** EXERCISE DIRECTIONS **
Please quote exactly the lines below from the line containing "ATOM 132 N N" to the line containing "ATOM 134 C C", both lines included, and nothing else.

(Source data)
#####
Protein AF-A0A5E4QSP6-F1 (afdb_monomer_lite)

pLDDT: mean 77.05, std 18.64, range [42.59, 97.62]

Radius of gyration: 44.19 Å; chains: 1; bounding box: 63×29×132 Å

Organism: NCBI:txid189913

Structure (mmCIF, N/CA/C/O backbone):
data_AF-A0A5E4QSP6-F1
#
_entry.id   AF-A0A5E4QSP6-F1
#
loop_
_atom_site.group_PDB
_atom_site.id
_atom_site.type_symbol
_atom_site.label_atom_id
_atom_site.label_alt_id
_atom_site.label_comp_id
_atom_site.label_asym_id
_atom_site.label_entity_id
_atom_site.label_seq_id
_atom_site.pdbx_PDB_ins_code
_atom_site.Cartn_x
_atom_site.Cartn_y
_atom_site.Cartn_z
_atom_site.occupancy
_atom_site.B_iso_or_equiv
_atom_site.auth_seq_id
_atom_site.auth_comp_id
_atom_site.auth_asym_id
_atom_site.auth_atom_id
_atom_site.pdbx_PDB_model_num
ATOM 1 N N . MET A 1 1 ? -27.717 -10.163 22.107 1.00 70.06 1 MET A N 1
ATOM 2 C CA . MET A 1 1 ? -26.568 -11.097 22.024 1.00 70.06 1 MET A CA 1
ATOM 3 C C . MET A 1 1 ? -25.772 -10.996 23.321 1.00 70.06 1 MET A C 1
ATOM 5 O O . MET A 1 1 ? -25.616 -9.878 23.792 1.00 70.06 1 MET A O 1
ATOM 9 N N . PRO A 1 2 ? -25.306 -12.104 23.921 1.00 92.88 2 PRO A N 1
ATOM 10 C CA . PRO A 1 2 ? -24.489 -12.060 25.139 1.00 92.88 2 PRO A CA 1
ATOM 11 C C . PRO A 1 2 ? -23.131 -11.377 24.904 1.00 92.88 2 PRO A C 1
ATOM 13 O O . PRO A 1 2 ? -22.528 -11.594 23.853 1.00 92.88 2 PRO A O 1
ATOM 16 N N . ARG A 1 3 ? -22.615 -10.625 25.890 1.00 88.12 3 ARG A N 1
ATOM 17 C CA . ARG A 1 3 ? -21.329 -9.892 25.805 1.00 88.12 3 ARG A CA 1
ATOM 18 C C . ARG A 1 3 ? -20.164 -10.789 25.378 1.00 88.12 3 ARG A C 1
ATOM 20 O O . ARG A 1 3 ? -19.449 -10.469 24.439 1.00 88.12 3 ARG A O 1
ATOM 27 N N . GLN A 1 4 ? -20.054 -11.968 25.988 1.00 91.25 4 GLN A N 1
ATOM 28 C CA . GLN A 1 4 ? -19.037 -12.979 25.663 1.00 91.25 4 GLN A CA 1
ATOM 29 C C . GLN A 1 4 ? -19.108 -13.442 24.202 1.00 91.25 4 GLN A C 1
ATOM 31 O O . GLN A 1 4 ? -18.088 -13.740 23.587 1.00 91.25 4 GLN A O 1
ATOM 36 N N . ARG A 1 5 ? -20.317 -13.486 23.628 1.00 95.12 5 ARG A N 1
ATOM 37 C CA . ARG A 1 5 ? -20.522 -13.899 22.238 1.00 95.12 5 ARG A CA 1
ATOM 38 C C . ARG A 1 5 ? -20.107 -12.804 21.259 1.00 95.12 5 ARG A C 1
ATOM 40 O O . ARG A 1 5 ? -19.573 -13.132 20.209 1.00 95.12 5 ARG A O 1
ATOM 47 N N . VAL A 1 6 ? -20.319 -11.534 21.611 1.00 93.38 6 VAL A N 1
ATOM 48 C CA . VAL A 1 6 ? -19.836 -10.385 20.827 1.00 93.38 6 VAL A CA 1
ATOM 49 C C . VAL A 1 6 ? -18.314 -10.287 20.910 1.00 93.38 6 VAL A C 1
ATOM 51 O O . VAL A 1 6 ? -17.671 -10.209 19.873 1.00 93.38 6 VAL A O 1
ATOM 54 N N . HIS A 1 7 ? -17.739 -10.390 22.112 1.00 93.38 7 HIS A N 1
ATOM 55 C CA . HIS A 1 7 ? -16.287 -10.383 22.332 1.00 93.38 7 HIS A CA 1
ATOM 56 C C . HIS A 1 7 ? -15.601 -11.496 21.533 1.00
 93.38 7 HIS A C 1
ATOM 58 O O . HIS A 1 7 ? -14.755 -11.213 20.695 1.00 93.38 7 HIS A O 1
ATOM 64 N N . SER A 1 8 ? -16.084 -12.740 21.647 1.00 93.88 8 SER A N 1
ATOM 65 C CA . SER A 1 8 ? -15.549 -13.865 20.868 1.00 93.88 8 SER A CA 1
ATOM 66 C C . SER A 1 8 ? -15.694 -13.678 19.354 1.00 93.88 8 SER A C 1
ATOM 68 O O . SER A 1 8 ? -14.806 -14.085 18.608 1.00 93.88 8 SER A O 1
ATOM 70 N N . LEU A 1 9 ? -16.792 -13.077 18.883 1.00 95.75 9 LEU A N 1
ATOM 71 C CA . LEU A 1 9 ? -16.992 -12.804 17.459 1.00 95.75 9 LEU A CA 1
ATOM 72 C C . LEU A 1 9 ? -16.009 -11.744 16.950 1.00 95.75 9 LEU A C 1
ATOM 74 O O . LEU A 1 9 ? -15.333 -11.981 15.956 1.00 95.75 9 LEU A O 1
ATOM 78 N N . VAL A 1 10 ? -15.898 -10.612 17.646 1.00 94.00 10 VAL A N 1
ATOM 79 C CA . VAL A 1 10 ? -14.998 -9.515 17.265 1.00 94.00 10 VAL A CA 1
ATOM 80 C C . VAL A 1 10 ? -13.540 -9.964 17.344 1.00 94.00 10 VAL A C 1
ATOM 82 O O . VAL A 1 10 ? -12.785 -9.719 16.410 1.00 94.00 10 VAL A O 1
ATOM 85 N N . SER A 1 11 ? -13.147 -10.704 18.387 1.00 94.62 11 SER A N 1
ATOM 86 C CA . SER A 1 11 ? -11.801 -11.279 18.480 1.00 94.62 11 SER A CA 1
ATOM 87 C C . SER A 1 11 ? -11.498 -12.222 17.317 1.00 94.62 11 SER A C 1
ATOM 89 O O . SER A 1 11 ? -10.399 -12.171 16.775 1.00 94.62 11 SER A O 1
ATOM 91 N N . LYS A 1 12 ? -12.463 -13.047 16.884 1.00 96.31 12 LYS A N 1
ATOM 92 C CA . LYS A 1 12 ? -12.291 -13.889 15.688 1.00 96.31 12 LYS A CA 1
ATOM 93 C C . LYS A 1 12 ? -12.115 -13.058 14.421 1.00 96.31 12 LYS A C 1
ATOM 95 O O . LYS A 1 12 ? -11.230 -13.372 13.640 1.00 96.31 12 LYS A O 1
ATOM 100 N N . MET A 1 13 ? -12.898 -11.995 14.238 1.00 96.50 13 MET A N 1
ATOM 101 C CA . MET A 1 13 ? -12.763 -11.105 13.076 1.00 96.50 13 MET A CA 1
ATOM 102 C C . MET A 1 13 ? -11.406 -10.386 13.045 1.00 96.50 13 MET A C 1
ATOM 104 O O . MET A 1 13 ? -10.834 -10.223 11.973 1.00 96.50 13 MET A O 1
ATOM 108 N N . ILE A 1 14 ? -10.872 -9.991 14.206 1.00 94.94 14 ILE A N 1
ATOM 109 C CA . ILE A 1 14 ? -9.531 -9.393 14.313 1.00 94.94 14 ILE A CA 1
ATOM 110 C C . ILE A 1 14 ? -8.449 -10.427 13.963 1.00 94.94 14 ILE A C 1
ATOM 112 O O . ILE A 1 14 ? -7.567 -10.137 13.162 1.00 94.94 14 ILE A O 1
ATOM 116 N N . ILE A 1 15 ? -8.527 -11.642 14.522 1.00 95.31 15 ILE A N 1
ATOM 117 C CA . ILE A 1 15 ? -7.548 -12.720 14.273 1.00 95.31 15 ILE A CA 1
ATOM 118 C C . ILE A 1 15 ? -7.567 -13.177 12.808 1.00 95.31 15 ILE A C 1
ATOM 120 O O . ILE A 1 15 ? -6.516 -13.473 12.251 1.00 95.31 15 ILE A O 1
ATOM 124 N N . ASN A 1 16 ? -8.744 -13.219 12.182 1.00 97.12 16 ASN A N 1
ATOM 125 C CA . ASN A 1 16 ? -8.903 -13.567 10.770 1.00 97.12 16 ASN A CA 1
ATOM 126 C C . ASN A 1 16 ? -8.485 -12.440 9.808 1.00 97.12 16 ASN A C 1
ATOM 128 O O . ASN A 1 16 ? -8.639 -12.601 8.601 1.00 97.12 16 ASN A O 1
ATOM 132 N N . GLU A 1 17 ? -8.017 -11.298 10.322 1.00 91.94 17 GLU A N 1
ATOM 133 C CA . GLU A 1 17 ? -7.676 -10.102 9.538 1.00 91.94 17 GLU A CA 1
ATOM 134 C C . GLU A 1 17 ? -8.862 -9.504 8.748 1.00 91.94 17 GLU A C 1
#####
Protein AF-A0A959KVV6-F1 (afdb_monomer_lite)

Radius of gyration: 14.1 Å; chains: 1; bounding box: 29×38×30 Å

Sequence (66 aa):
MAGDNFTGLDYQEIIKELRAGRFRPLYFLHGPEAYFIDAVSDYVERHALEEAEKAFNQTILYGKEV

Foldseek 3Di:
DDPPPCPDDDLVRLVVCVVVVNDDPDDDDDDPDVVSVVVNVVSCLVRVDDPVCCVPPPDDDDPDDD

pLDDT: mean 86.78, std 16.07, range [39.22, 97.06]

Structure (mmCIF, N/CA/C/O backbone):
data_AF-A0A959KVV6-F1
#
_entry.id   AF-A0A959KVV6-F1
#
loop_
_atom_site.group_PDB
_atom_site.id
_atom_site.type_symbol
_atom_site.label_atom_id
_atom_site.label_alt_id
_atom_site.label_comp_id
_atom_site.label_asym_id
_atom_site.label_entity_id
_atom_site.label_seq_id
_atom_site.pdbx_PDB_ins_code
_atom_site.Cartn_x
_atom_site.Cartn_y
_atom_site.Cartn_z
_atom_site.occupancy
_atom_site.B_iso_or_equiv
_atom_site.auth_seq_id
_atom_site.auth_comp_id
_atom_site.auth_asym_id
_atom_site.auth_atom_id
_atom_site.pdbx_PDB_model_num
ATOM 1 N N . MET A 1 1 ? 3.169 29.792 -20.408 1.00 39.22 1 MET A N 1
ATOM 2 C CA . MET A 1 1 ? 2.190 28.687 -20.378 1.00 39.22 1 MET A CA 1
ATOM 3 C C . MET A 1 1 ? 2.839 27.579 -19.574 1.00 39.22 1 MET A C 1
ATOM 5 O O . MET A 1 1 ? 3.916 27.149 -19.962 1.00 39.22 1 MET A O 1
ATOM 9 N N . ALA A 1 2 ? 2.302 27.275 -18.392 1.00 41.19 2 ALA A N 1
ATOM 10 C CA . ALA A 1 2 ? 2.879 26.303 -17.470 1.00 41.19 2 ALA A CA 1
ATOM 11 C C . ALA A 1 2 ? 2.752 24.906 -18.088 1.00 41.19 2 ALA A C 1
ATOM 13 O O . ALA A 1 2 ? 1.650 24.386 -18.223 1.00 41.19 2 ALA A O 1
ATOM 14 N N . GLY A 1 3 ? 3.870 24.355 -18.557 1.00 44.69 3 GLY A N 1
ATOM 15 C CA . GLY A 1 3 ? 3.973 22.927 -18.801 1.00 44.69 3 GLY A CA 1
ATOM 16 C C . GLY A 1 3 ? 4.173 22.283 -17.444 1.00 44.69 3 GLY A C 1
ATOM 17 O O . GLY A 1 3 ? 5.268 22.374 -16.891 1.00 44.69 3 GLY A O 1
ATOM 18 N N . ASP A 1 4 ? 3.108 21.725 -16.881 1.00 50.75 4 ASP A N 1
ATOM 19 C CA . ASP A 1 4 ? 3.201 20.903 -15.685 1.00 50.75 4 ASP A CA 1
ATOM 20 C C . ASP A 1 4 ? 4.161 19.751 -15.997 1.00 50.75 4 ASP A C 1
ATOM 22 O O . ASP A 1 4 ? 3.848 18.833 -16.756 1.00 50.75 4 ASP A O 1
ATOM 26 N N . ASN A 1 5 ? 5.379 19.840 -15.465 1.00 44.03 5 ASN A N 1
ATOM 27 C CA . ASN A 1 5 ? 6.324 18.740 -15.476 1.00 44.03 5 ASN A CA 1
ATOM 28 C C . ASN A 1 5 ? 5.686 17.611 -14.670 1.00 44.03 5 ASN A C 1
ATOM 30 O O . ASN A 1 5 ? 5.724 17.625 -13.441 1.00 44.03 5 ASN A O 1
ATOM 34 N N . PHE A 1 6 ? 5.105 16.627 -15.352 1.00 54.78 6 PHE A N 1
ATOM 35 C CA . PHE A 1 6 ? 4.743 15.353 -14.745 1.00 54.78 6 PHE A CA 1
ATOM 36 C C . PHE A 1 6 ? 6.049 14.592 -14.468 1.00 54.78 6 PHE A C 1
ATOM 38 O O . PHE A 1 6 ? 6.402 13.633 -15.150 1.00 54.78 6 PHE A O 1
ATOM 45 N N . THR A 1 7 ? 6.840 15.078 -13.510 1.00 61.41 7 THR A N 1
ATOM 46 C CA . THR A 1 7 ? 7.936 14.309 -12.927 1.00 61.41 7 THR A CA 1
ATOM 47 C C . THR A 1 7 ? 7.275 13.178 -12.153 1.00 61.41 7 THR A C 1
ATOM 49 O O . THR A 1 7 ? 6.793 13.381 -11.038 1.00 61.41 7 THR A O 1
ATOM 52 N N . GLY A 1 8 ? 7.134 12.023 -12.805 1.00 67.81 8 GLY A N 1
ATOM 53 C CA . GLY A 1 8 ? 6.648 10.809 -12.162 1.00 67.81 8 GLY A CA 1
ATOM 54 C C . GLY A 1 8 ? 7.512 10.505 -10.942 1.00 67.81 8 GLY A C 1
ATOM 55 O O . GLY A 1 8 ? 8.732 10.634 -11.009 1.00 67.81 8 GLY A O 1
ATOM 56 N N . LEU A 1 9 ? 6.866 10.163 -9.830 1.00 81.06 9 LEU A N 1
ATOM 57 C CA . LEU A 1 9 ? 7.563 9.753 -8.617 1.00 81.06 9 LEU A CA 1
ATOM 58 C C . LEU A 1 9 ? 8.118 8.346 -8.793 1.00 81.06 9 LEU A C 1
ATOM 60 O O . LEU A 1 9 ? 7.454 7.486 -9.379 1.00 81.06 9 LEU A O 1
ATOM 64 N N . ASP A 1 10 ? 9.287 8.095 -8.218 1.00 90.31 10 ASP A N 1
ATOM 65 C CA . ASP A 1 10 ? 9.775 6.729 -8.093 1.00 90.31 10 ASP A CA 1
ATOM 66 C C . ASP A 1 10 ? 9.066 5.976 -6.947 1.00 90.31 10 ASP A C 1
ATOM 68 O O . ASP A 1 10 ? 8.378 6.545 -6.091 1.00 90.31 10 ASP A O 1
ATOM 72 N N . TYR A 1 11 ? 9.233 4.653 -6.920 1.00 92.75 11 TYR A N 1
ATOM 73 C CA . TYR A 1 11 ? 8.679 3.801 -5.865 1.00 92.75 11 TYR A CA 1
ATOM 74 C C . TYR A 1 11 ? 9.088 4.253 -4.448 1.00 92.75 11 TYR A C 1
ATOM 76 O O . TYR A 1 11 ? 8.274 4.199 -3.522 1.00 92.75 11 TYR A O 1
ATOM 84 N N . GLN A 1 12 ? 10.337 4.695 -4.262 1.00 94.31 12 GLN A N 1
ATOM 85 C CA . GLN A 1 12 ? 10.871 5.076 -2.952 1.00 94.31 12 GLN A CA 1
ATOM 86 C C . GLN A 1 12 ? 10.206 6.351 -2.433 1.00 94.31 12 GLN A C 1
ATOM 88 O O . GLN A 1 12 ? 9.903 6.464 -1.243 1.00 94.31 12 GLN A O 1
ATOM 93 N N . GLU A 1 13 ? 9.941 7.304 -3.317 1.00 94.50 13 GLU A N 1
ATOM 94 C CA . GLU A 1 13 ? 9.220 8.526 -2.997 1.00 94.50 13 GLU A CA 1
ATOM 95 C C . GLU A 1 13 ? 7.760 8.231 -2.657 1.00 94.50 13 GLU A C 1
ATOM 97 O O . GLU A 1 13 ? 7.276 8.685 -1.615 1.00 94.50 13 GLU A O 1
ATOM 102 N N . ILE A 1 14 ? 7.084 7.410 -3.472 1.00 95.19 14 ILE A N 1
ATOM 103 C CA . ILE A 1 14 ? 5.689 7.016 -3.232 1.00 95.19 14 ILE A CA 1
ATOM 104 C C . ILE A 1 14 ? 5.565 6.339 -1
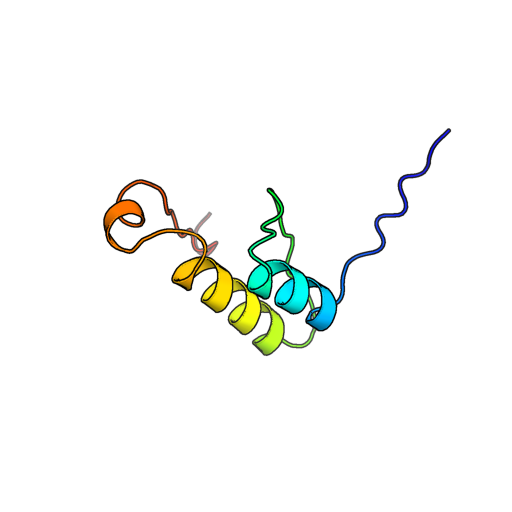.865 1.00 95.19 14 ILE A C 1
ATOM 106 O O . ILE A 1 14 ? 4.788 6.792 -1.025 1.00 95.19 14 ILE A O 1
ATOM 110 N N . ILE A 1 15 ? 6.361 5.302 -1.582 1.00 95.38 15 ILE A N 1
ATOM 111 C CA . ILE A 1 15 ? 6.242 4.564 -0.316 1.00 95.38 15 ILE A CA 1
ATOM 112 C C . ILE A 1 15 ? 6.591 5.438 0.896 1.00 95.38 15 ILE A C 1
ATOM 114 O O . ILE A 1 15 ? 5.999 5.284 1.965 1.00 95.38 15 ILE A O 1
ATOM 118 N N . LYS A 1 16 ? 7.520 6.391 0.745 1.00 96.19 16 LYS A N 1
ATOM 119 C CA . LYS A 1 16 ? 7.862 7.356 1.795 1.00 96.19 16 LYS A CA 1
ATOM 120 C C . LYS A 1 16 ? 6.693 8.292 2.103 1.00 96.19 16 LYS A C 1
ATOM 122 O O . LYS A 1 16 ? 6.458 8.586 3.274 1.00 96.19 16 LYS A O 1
#####
** WRITTEN ANSWER **
ATOM 132 N N . GLU A 1 17 ? -8.017 -11.298 10.322 1.00 91.94 17 GLU A N 1
ATOM 133 C CA . GLU A 1 17 ? -7.676 -10.102 9.538 1.00 91.94 17 GLU A CA 1
ATOM 134 C C . GLU A 1 17 ? -8.862 -9.504 8.748 1.00 91.94 17 GLU A C 1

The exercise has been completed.